5. the face character recognition methods as described in claim 1 based on multitask multi-tag study convolutional neural networks, special Sign is in step 4), described using multi-task learning method particularly includes:

(1) for facial feature points detection task, for the relative coordinate values to given 144 characteristic points of picture prediction；It is right In each training sample x_i ^train, the loss of facial feature points detection is calculated, using MSE loss function:

(2) for face character analysis task, it can be considered two classification problems；For each training sampleCalculate face category The loss of property analysis task:

6. the face character recognition methods as described in claim 1 based on multitask multi-tag study convolutional neural networks, special Sign is in step 5), and the subjective attribute includes arched eyebrows, charming, the big lip of eye pouch, russian, with sleepy eyes, dense Eyebrow, plentiful, heavy make-up, high-malar, elongated eyes, oval face, sharp nose, roseate cheek, smile, straight hair, curly hair, wave The subjective face character such as unrestrained hair, young man；The objective attribute include beard, bald head, fringe, dark hair, golden hair, palm fibre hair, it is double Chin, glasses, goatee, white hair, male, open one's mouth, beard (upper lip), beard (chin), pale skin, hair line backward, Sideboards wear earrings, band cap, use lipstick, band necklace, the objective face character such as tie；The subjective attribute sub-network There are three layers of full articulamentum, there are 2048,1024 and 22 nodes respectively, the objective attribute sub-network has two layers of full articulamentum, point There are not 1024 and 22 nodes.
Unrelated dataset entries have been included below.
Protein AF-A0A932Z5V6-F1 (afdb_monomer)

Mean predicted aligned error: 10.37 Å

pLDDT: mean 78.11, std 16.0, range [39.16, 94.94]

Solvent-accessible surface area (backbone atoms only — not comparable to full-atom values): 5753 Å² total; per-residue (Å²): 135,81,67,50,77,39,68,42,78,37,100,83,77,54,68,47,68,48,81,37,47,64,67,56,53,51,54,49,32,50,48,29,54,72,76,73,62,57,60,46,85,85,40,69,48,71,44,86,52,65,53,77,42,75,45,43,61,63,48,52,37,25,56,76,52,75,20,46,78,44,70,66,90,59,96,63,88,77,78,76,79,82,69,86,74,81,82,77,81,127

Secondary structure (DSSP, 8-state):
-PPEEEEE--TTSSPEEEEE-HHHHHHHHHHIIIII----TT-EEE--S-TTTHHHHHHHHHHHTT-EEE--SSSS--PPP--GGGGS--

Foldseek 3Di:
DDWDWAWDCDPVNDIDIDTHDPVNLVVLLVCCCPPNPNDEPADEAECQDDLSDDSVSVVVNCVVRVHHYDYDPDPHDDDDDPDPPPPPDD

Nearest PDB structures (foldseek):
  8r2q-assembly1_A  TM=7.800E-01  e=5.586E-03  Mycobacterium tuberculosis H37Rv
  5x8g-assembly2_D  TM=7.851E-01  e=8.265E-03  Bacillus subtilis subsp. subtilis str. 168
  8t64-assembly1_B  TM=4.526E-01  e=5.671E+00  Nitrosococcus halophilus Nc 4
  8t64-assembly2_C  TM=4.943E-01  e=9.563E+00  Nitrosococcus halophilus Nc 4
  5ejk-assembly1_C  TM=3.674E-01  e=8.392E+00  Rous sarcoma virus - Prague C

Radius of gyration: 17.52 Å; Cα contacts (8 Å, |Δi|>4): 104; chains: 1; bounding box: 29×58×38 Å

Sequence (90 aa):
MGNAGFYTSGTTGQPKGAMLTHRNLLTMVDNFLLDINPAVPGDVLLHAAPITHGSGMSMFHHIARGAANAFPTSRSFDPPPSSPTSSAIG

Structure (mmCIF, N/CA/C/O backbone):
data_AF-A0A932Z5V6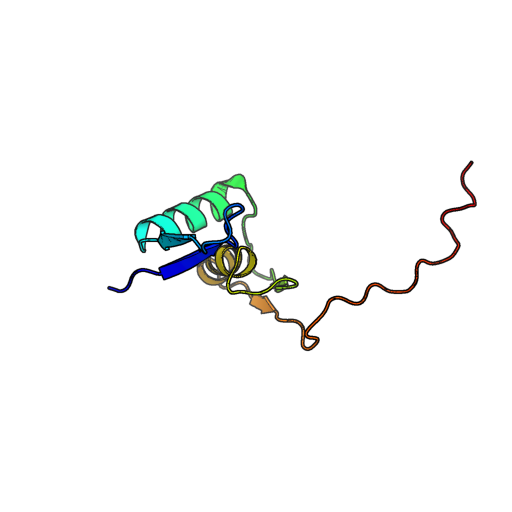-F1
#
_entry.id   AF-A0A932Z5V6-F1
#
loop_
_atom_site.group_PDB
_atom_site.id
_atom_site.type_symbol
_atom_site.label_atom_id
_atom_site.label_alt_id
_atom_site.label_comp_id
_atom_site.label_asym_id
_atom_site.label_entity_id
_atom_site.label_seq_id
_atom_site.pdbx_PDB_ins_code
_atom_site.Cartn_x
_atom_site.Cartn_y
_atom_site.Cartn_z
_atom_site.occupancy
_atom_site.B_iso_or_equiv
_atom_site.auth_seq_id
_atom_site.auth_comp_id
_atom_site.auth_asym_id
_atom_site.auth_atom_id
_atom_site.pdbx_PDB_model_num
ATOM 1 N N . MET A 1 1 ? -4.785 -18.963 8.357 1.00 39.16 1 MET A N 1
ATOM 2 C CA . MET A 1 1 ? -4.757 -17.708 7.572 1.00 39.16 1 MET A CA 1
ATOM 3 C C . MET A 1 1 ? -5.031 -16.559 8.531 1.00 39.16 1 MET A C 1
ATOM 5 O O . MET A 1 1 ? -6.063 -16.594 9.186 1.00 39.16 1 MET A O 1
ATOM 9 N N . GLY A 1 2 ? -4.077 -15.643 8.719 1.00 46.75 2 GLY A N 1
ATOM 10 C CA . GLY A 1 2 ? -4.175 -14.558 9.706 1.00 46.75 2 GLY A CA 1
ATOM 11 C C . GLY A 1 2 ? -4.843 -13.305 9.134 1.00 46.75 2 GLY A C 1
ATOM 12 O O . GLY A 1 2 ? -4.634 -12.976 7.969 1.00 46.75 2 GLY A O 1
ATOM 13 N N . ASN A 1 3 ? -5.646 -12.626 9.952 1.00 48.84 3 ASN A N 1
ATOM 14 C CA . ASN A 1 3 ? -6.253 -11.329 9.635 1.00 48.84 3 ASN A CA 1
ATOM 15 C C . ASN A 1 3 ? -5.296 -10.190 10.034 1.00 48.84 3 ASN A C 1
ATOM 17 O O . ASN A 1 3 ? -4.530 -10.343 10.985 1.00 48.84 3 ASN A O 1
ATOM 21 N N . ALA A 1 4 ? -5.343 -9.058 9.328 1.00 57.53 4 ALA A N 1
ATOM 22 C CA . ALA A 1 4 ? -4.534 -7.874 9.629 1.00 57.53 4 ALA A CA 1
ATOM 23 C C . ALA A 1 4 ? -5.326 -6.893 10.511 1.00 57.53 4 ALA A C 1
ATOM 25 O O . ALA A 1 4 ? -6.520 -6.696 10.294 1.00 57.53 4 ALA A O 1
ATOM 26 N N . GLY A 1 5 ? -4.682 -6.273 11.503 1.00 57.72 5 GLY A N 1
ATOM 27 C CA . GLY A 1 5 ? -5.315 -5.289 12.390 1.00 57.72 5 GLY A CA 1
ATOM 28 C C . GLY A 1 5 ? -4.782 -3.878 12.148 1.00 57.72 5 GLY A C 1
ATOM 29 O O . GLY A 1 5 ? -3.573 -3.671 12.207 1.00 57.72 5 GLY A O 1
ATOM 30 N N . PHE A 1 6 ? -5.675 -2.912 11.922 1.00 66.19 6 PHE A N 1
ATOM 31 C CA . PHE A 1 6 ? -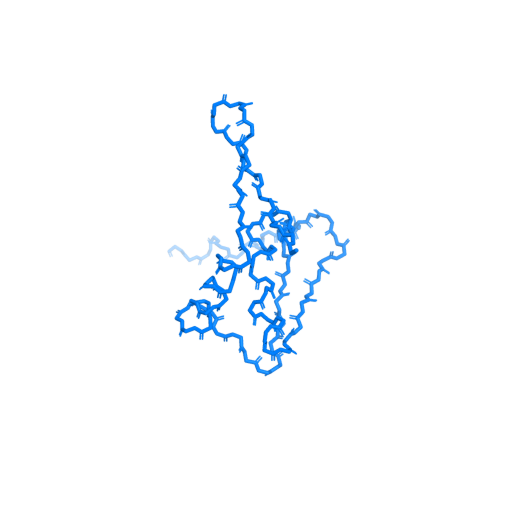5.352 -1.481 11.856 1.00 66.19 6 PHE A CA 1
ATOM 32 C C . PHE A 1 6 ? -5.957 -0.750 13.051 1.00 66.19 6 PHE A C 1
ATOM 34 O O . PHE A 1 6 ? -7.128 -0.947 13.356 1.00 66.19 6 PHE A O 1
ATOM 41 N N . TYR A 1 7 ? -5.195 0.123 13.708 1.00 62.72 7 TYR A N 1
ATOM 42 C CA . TYR A 1 7 ? -5.705 0.955 14.799 1.00 62.72 7 TYR A CA 1
ATOM 43 C C . TYR A 1 7 ? -5.893 2.392 14.335 1.00 62.72 7 TYR A C 1
ATOM 45 O O . TYR A 1 7 ? -5.012 2.972 13.706 1.00 62.72 7 TYR A O 1
ATOM 53 N N . THR A 1 8 ? -7.041 2.966 14.682 1.00 59.25 8 THR A N 1
ATOM 54 C CA . THR A 1 8 ? -7.321 4.395 14.503 1.00 59.25 8 THR A CA 1
ATOM 55 C C . THR A 1 8 ? -7.354 5.074 15.866 1.00 59.25 8 THR A C 1
ATOM 57 O O . THR A 1 8 ? -7.768 4.459 16.853 1.00 59.25 8 THR A O 1
ATOM 60 N N . SER A 1 9 ? -6.912 6.333 15.938 1.00 61.19 9 SER A N 1
ATOM 61 C CA . SER A 1 9 ? -6.742 7.044 17.213 1.00 61.19 9 SER A CA 1
ATOM 62 C C . SER A 1 9 ? -8.039 7.226 18.006 1.00 61.19 9 SER A C 1
ATOM 64 O O . SER A 1 9 ? -7.957 7.432 19.208 1.00 61.19 9 SER A O 1
ATOM 66 N N . GLY A 1 10 ? -9.214 7.081 17.378 1.00 56.31 10 GLY A N 1
ATOM 67 C CA . GLY A 1 10 ? -10.521 7.146 18.033 1.00 56.31 10 GLY A CA 1
ATOM 68 C C . GLY A 1 10 ? -10.779 8.501 18.703 1.00 56.31 10 GLY A C 1
ATOM 69 O O . GLY A 1 10 ? -10.271 8.787 19.779 1.00 56.31 10 GLY A O 1
ATOM 70 N N . THR A 1 11 ? -11.656 9.330 18.134 1.00 56.72 11 THR A N 1
ATOM 71 C CA . THR A 1 11 ? -12.003 10.657 18.697 1.00 56.72 11 THR A CA 1
ATOM 72 C C . THR A 1 11 ? -12.626 10.609 20.102 1.00 56.72 11 THR A C 1
ATOM 74 O O . THR A 1 11 ? -12.743 11.639 20.755 1.00 56.72 11 THR A O 1
ATOM 77 N N . THR A 1 12 ? -12.997 9.421 20.591 1.00 69.69 12 THR A N 1
ATOM 78 C CA . THR A 1 12 ? -13.550 9.169 21.931 1.00 69.69 12 THR A CA 1
ATOM 79 C C . THR A 1 12 ? -12.498 8.715 22.957 1.00 69.69 12 THR A C 1
ATOM 81 O O . THR A 1 12 ? -12.865 8.238 24.027 1.00 69.69 12 THR A O 1
ATOM 84 N N . GLY A 1 13 ? -11.200 8.788 22.632 1.00 57.50 13 GLY A N 1
ATOM 85 C CA . GLY A 1 13 ? -10.092 8.435 23.535 1.00 57.50 13 GLY A CA 1
ATOM 86 C C . GLY A 1 13 ? -9.801 6.935 23.670 1.00 57.50 13 GLY A C 1
ATOM 87 O O . GLY A 1 13 ? -8.848 6.559 24.344 1.00 57.50 13 GLY A O 1
ATOM 88 N N . GLN A 1 14 ? -10.587 6.074 23.018 1.00 57.84 14 GLN A N 1
ATOM 89 C CA . GLN A 1 14 ? -10.369 4.626 22.976 1.00 57.84 14 GLN A CA 1
ATOM 90 C C . GLN A 1 14 ? -9.974 4.210 21.552 1.00 57.84 14 GLN A C 1
ATOM 92 O O . GLN A 1 14 ? -10.790 4.386 20.636 1.00 57.84 14 GLN A O 1
ATOM 97 N N . PRO A 1 15 ? -8.762 3.661 21.342 1.00 58.44 15 PRO A N 1
ATOM 98 C CA . PRO A 1 15 ? -8.339 3.160 20.043 1.00 58.44 15 PRO A CA 1
ATOM 99 C C . PRO A 1 15 ? -9.291 2.073 19.549 1.00 58.44 15 PRO A C 1
ATOM 101 O O . PRO A 1 15 ? -9.528 1.076 20.232 1.00 58.44 15 PRO A O 1
ATOM 104 N N . LYS A 1 16 ? -9.830 2.248 18.342 1.00 67.00 16 LYS A N 1
ATOM 105 C CA . LYS A 1 16 ? -10.659 1.227 17.692 1.00 67.00 16 LYS A CA 1
ATOM 106 C C . LYS A 1 16 ? -9.797 0.476 16.685 1.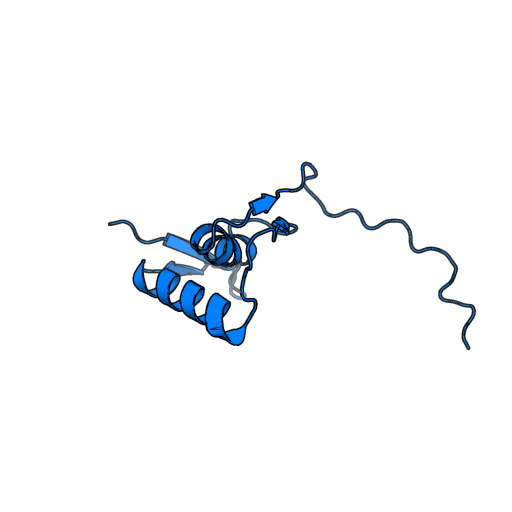00 67.00 16 LYS A C 1
ATOM 108 O O . LYS A 1 16 ? -9.273 1.082 15.746 1.00 67.00 16 LYS A O 1
ATOM 113 N N . GLY A 1 17 ? -9.648 -0.828 16.909 1.00 70.25 17 GLY A N 1
ATOM 114 C CA . GLY A 1 17 ? -9.014 -1.752 15.974 1.00 70.25 17 GLY A CA 1
ATOM 115 C C . GLY A 1 17 ? -9.999 -2.180 14.887 1.00 70.25 17 GLY A C 1
ATOM 116 O O . GLY A 1 17 ? -11.019 -2.798 15.185 1.00 70.25 17 GLY A O 1
ATOM 117 N N . ALA A 1 18 ? -9.705 -1.864 13.631 1.00 76.44 18 ALA A N 1
ATOM 118 C CA . ALA A 1 18 ? -10.383 -2.427 12.475 1.00 76.44 18 ALA A CA 1
ATOM 119 C C . ALA A 1 18 ? -9.717 -3.761 12.106 1.00 76.44 18 ALA A C 1
ATOM 121 O O . ALA A 1 18 ? -8.539 -3.806 11.743 1.00 76.44 18 ALA A O 1
ATOM 122 N N . MET A 1 19 ? -10.481 -4.848 12.211 1.00 84.44 19 MET A N 1
ATOM 123 C CA . MET A 1 19 ? -10.063 -6.172 11.751 1.00 84.44 19 MET A CA 1
ATOM 124 C C . MET A 1 19 ? -10.275 -6.269 10.241 1.00 84.44 19 MET A C 1
ATOM 126 O O . MET A 1 19 ? -11.412 -6.270 9.773 1.00 84.44 19 MET A O 1
ATOM 130 N N . LEU A 1 20 ? -9.187 -6.37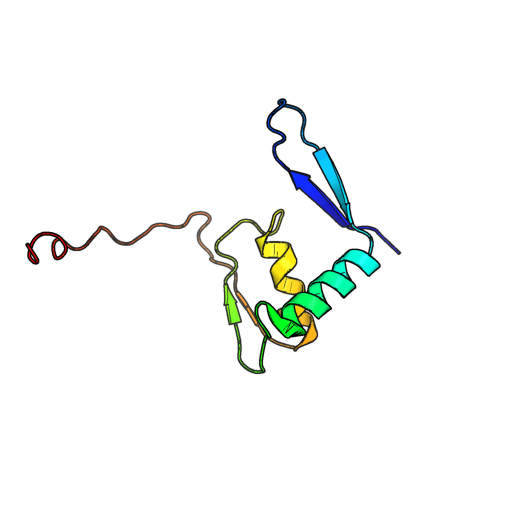8 9.482 1.00 83.62 20 LEU A N 1
ATOM 131 C CA . LEU A 1 20 ? -9.221 -6.603 8.043 1.00 83.62 20 LEU A CA 1
ATOM 132 C C . LEU A 1 20 ? -8.967 -8.074 7.734 1.00 83.62 20 LEU A C 1
ATOM 134 O O . LEU A 1 20 ? -7.975 -8.674 8.155 1.00 83.62 20 LEU A O 1
ATOM 138 N N . THR A 1 21 ? -9.865 -8.657 6.950 1.00 90.50 21 THR A N 1
ATOM 139 C CA . THR A 1 21 ? -9.657 -9.993 6.392 1.00 90.50 21 THR A CA 1
ATOM 140 C C . THR A 1 21 ? -8.762 -9.919 5.160 1.00 90.50 21 THR A C 1
ATOM 142 O O . THR A 1 21 ? -8.663 -8.880 4.506 1.00 90.50 21 THR A O 1
ATOM 145 N N . HIS A 1 22 ? -8.167 -11.049 4.777 1.00 89.62 22 HIS A N 1
ATOM 146 C CA . HIS A 1 22 ? -7.395 -11.144 3.536 1.00 89.62 22 HIS A CA 1
ATOM 147 C C . HIS A 1 22 ? -8.208 -10.705 2.306 1.00 89.62 22 HIS A C 1
ATOM 149 O O . HIS A 1 22 ? -7.702 -9.993 1.446 1.00 89.62 22 HIS A O 1
ATOM 155 N N . ARG A 1 23 ? -9.507 -11.041 2.269 1.00 92.12 23 ARG A N 1
ATOM 156 C CA . ARG A 1 23 ? -10.415 -10.603 1.203 1.00 92.12 23 ARG A CA 1
ATOM 157 C C . ARG A 1 23 ? -10.549 -9.083 1.149 1.00 92.12 23 ARG A C 1
ATOM 159 O O . ARG A 1 23 ? -10.563 -8.532 0.059 1.00 92.12 23 ARG A O 1
ATOM 166 N N . ASN A 1 24 ? -10.612 -8.405 2.298 1.00 90.88 24 ASN A N 1
ATOM 167 C CA . ASN A 1 24 ? -10.665 -6.941 2.314 1.00 90.88 24 ASN A CA 1
ATOM 168 C C . ASN A 1 24 ? -9.403 -6.327 1.696 1.00 90.88 24 ASN A C 1
ATOM 170 O O . ASN A 1 24 ? -9.512 -5.364 0.945 1.00 90.88 24 ASN A O 1
ATOM 174 N N . LEU A 1 25 ? -8.231 -6.906 1.974 1.00 90.81 25 LEU A N 1
ATOM 175 C CA . LEU A 1 25 ? -6.963 -6.441 1.409 1.00 90.81 25 LEU A CA 1
ATOM 176 C C . LEU A 1 25 ? -6.886 -6.678 -0.102 1.00 90.81 25 LEU A C 1
ATOM 178 O O . LEU A 1 25 ? -6.479 -5.779 -0.826 1.00 90.81 25 LEU A O 1
ATOM 182 N N . LEU A 1 26 ? -7.318 -7.845 -0.588 1.00 93.81 26 LEU A N 1
ATOM 183 C CA . LEU A 1 26 ? -7.357 -8.124 -2.027 1.00 93.81 26 LEU A CA 1
ATOM 184 C C . LEU A 1 26 ? -8.311 -7.175 -2.758 1.00 93.81 26 LEU A C 1
ATOM 186 O O . LEU A 1 26 ? -7.911 -6.544 -3.726 1.00 93.81 26 LEU A O 1
ATOM 190 N N . THR A 1 27 ? -9.526 -6.975 -2.236 1.00 93.81 27 THR A N 1
ATOM 191 C CA . THR A 1 27 ? -10.472 -6.009 -2.815 1.00 93.81 27 THR A CA 1
ATOM 192 C C . THR A 1 27 ? -9.897 -4.593 -2.834 1.00 93.81 27 THR A C 1
ATOM 194 O O . THR A 1 27 ? -10.111 -3.851 -3.787 1.00 93.81 27 THR A O 1
ATOM 197 N N . MET A 1 28 ? -9.153 -4.194 -1.803 1.00 93.44 28 MET A N 1
ATOM 198 C CA . MET A 1 28 ? -8.464 -2.905 -1.795 1.00 93.44 28 MET A CA 1
ATOM 199 C C . MET A 1 28 ? -7.397 -2.835 -2.898 1.00 93.44 28 MET A C 1
ATOM 201 O O . MET A 1 28 ? -7.377 -1.855 -3.636 1.00 93.44 28 MET A O 1
ATOM 205 N N . VAL A 1 29 ? -6.555 -3.865 -3.047 1.00 94.25 29 VAL A N 1
ATOM 206 C CA . VAL A 1 29 ? -5.553 -3.938 -4.125 1.00 94.25 29 VAL A CA 1
ATOM 207 C C . VAL A 1 29 ? -6.212 -3.812 -5.496 1.00 94.25 29 VAL A C 1
ATOM 209 O O . VAL A 1 29 ? -5.750 -3.008 -6.303 1.00 94.25 29 VAL A O 1
ATOM 212 N N . ASP A 1 30 ? -7.307 -4.533 -5.735 1.00 94.94 30 ASP A N 1
ATOM 213 C CA . ASP A 1 30 ? -8.036 -4.477 -7.004 1.00 94.94 30 ASP A CA 1
ATOM 214 C C . ASP A 1 30 ? -8.516 -3.052 -7.304 1.00 94.94 30 ASP A C 1
A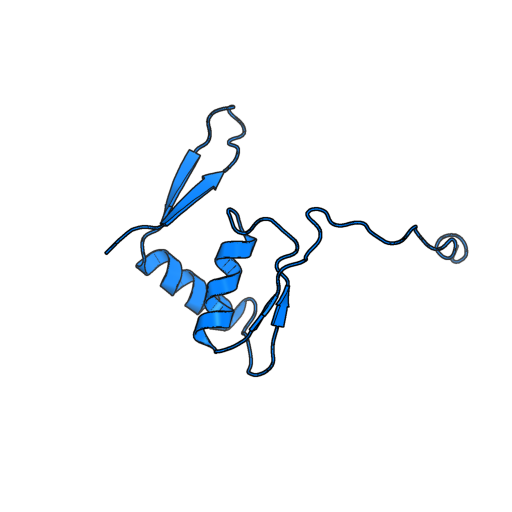TOM 216 O O . ASP A 1 30 ? -8.239 -2.523 -8.375 1.00 94.94 30 ASP A O 1
ATOM 220 N N . ASN A 1 31 ? -9.153 -2.380 -6.338 1.00 94.25 31 ASN A N 1
ATOM 221 C CA . ASN A 1 31 ? -9.614 -0.999 -6.524 1.00 94.25 31 ASN A CA 1
ATOM 222 C C . ASN A 1 31 ? -8.456 -0.026 -6.800 1.00 94.25 31 ASN A C 1
ATOM 224 O O . ASN A 1 31 ? -8.593 0.886 -7.616 1.00 94.25 31 ASN A O 1
ATOM 228 N N . PHE A 1 32 ? -7.303 -0.226 -6.154 1.00 93.75 32 PHE A N 1
ATOM 229 C CA . PHE A 1 32 ? -6.122 0.591 -6.421 1.00 93.75 32 PHE A CA 1
ATOM 230 C C . PHE A 1 32 ? -5.593 0.415 -7.841 1.00 93.75 32 PHE A C 1
ATOM 232 O O . PHE A 1 32 ? -5.242 1.404 -8.484 1.00 93.75 32 PHE A O 1
ATOM 239 N N . LEU A 1 33 ? -5.562 -0.826 -8.324 1.00 92.81 33 LEU A N 1
ATOM 240 C CA . LEU A 1 33 ? -5.080 -1.157 -9.660 1.00 92.81 33 LEU A CA 1
ATOM 241 C C . LEU A 1 33 ? -6.058 -0.785 -10.773 1.00 92.81 33 LEU A C 1
ATOM 243 O O . LEU A 1 33 ? -5.608 -0.572 -11.896 1.00 92.81 33 LEU A O 1
ATOM 247 N N . LEU A 1 34 ? -7.356 -0.731 -10.478 1.00 93.56 34 LEU A N 1
ATOM 248 C CA . LEU A 1 34 ? -8.375 -0.364 -11.452 1.00 93.56 34 LEU A CA 1
ATOM 249 C C . LEU A 1 34 ? -8.440 1.153 -11.645 1.00 93.56 34 LEU A C 1
ATOM 251 O O . LEU A 1 34 ? -8.249 1.609 -12.767 1.00 93.56 34 LEU A O 1
ATOM 255 N N . ASP A 1 35 ? -8.635 1.921 -10.565 1.00 91.25 35 ASP A N 1
ATOM 256 C CA . ASP A 1 35 ? -9.098 3.312 -10.712 1.00 91.25 35 ASP A CA 1
ATOM 257 C C . ASP A 1 35 ? -8.393 4.349 -9.821 1.00 91.25 35 ASP A C 1
ATOM 259 O O . ASP A 1 35 ? -8.493 5.544 -10.094 1.00 91.25 35 ASP A O 1
ATOM 263 N N . ILE A 1 36 ? -7.694 3.949 -8.751 1.00 89.62 36 ILE A N 1
ATOM 264 C CA . ILE A 1 36 ? -7.145 4.929 -7.789 1.00 89.62 36 ILE A CA 1
ATOM 265 C C . ILE A 1 36 ? -5.711 5.322 -8.138 1.00 89.62 36 ILE A C 1
ATOM 267 O O . ILE A 1 36 ? -5.402 6.504 -8.266 1.00 89.62 36 ILE A O 1
ATOM 271 N N . ASN A 1 37 ? -4.812 4.341 -8.216 1.00 87.88 37 ASN A N 1
ATOM 272 C CA . ASN A 1 37 ? -3.400 4.569 -8.506 1.00 87.88 37 ASN A CA 1
ATOM 273 C C . ASN A 1 37 ? -2.764 3.276 -9.043 1.00 87.88 37 ASN A C 1
ATOM 275 O O . ASN A 1 37 ? -2.116 2.543 -8.282 1.00 87.88 37 ASN A O 1
ATOM 279 N N . PRO A 1 38 ? -2.978 2.960 -10.330 1.00 90.38 38 PRO A N 1
ATOM 280 C CA . PRO A 1 38 ? -2.482 1.728 -10.920 1.00 90.38 38 PRO A CA 1
ATOM 281 C C . PRO A 1 38 ? -0.953 1.721 -10.974 1.00 90.38 38 PRO A C 1
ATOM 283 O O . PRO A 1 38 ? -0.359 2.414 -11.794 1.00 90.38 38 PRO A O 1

7. the face character recognition methods as described in claim 1 based on multitask multi-tag study convolutional neural networks, special It levies and is in step 6), the dynamic loss weight and adaptive threshold mechanism specifically:

Wherein,It is j-th of attribute weight in the t times iterative process,It is loss of j-th of attribute in verifying collection；

It is as follows that adaptive threshold adjusts formula:

Wherein, τ_tIt is the threshold vector of an attribute number dimension, l indicates the round of whole sample trainings at present, and V is verifying collection Total sample number,WithBeing illustrated respectively in verifying collection, above mistake differentiates that the sample number for the class that is positive and mistake differentiate the class that is negative Sample number, γ are a constants, are set as 0.01.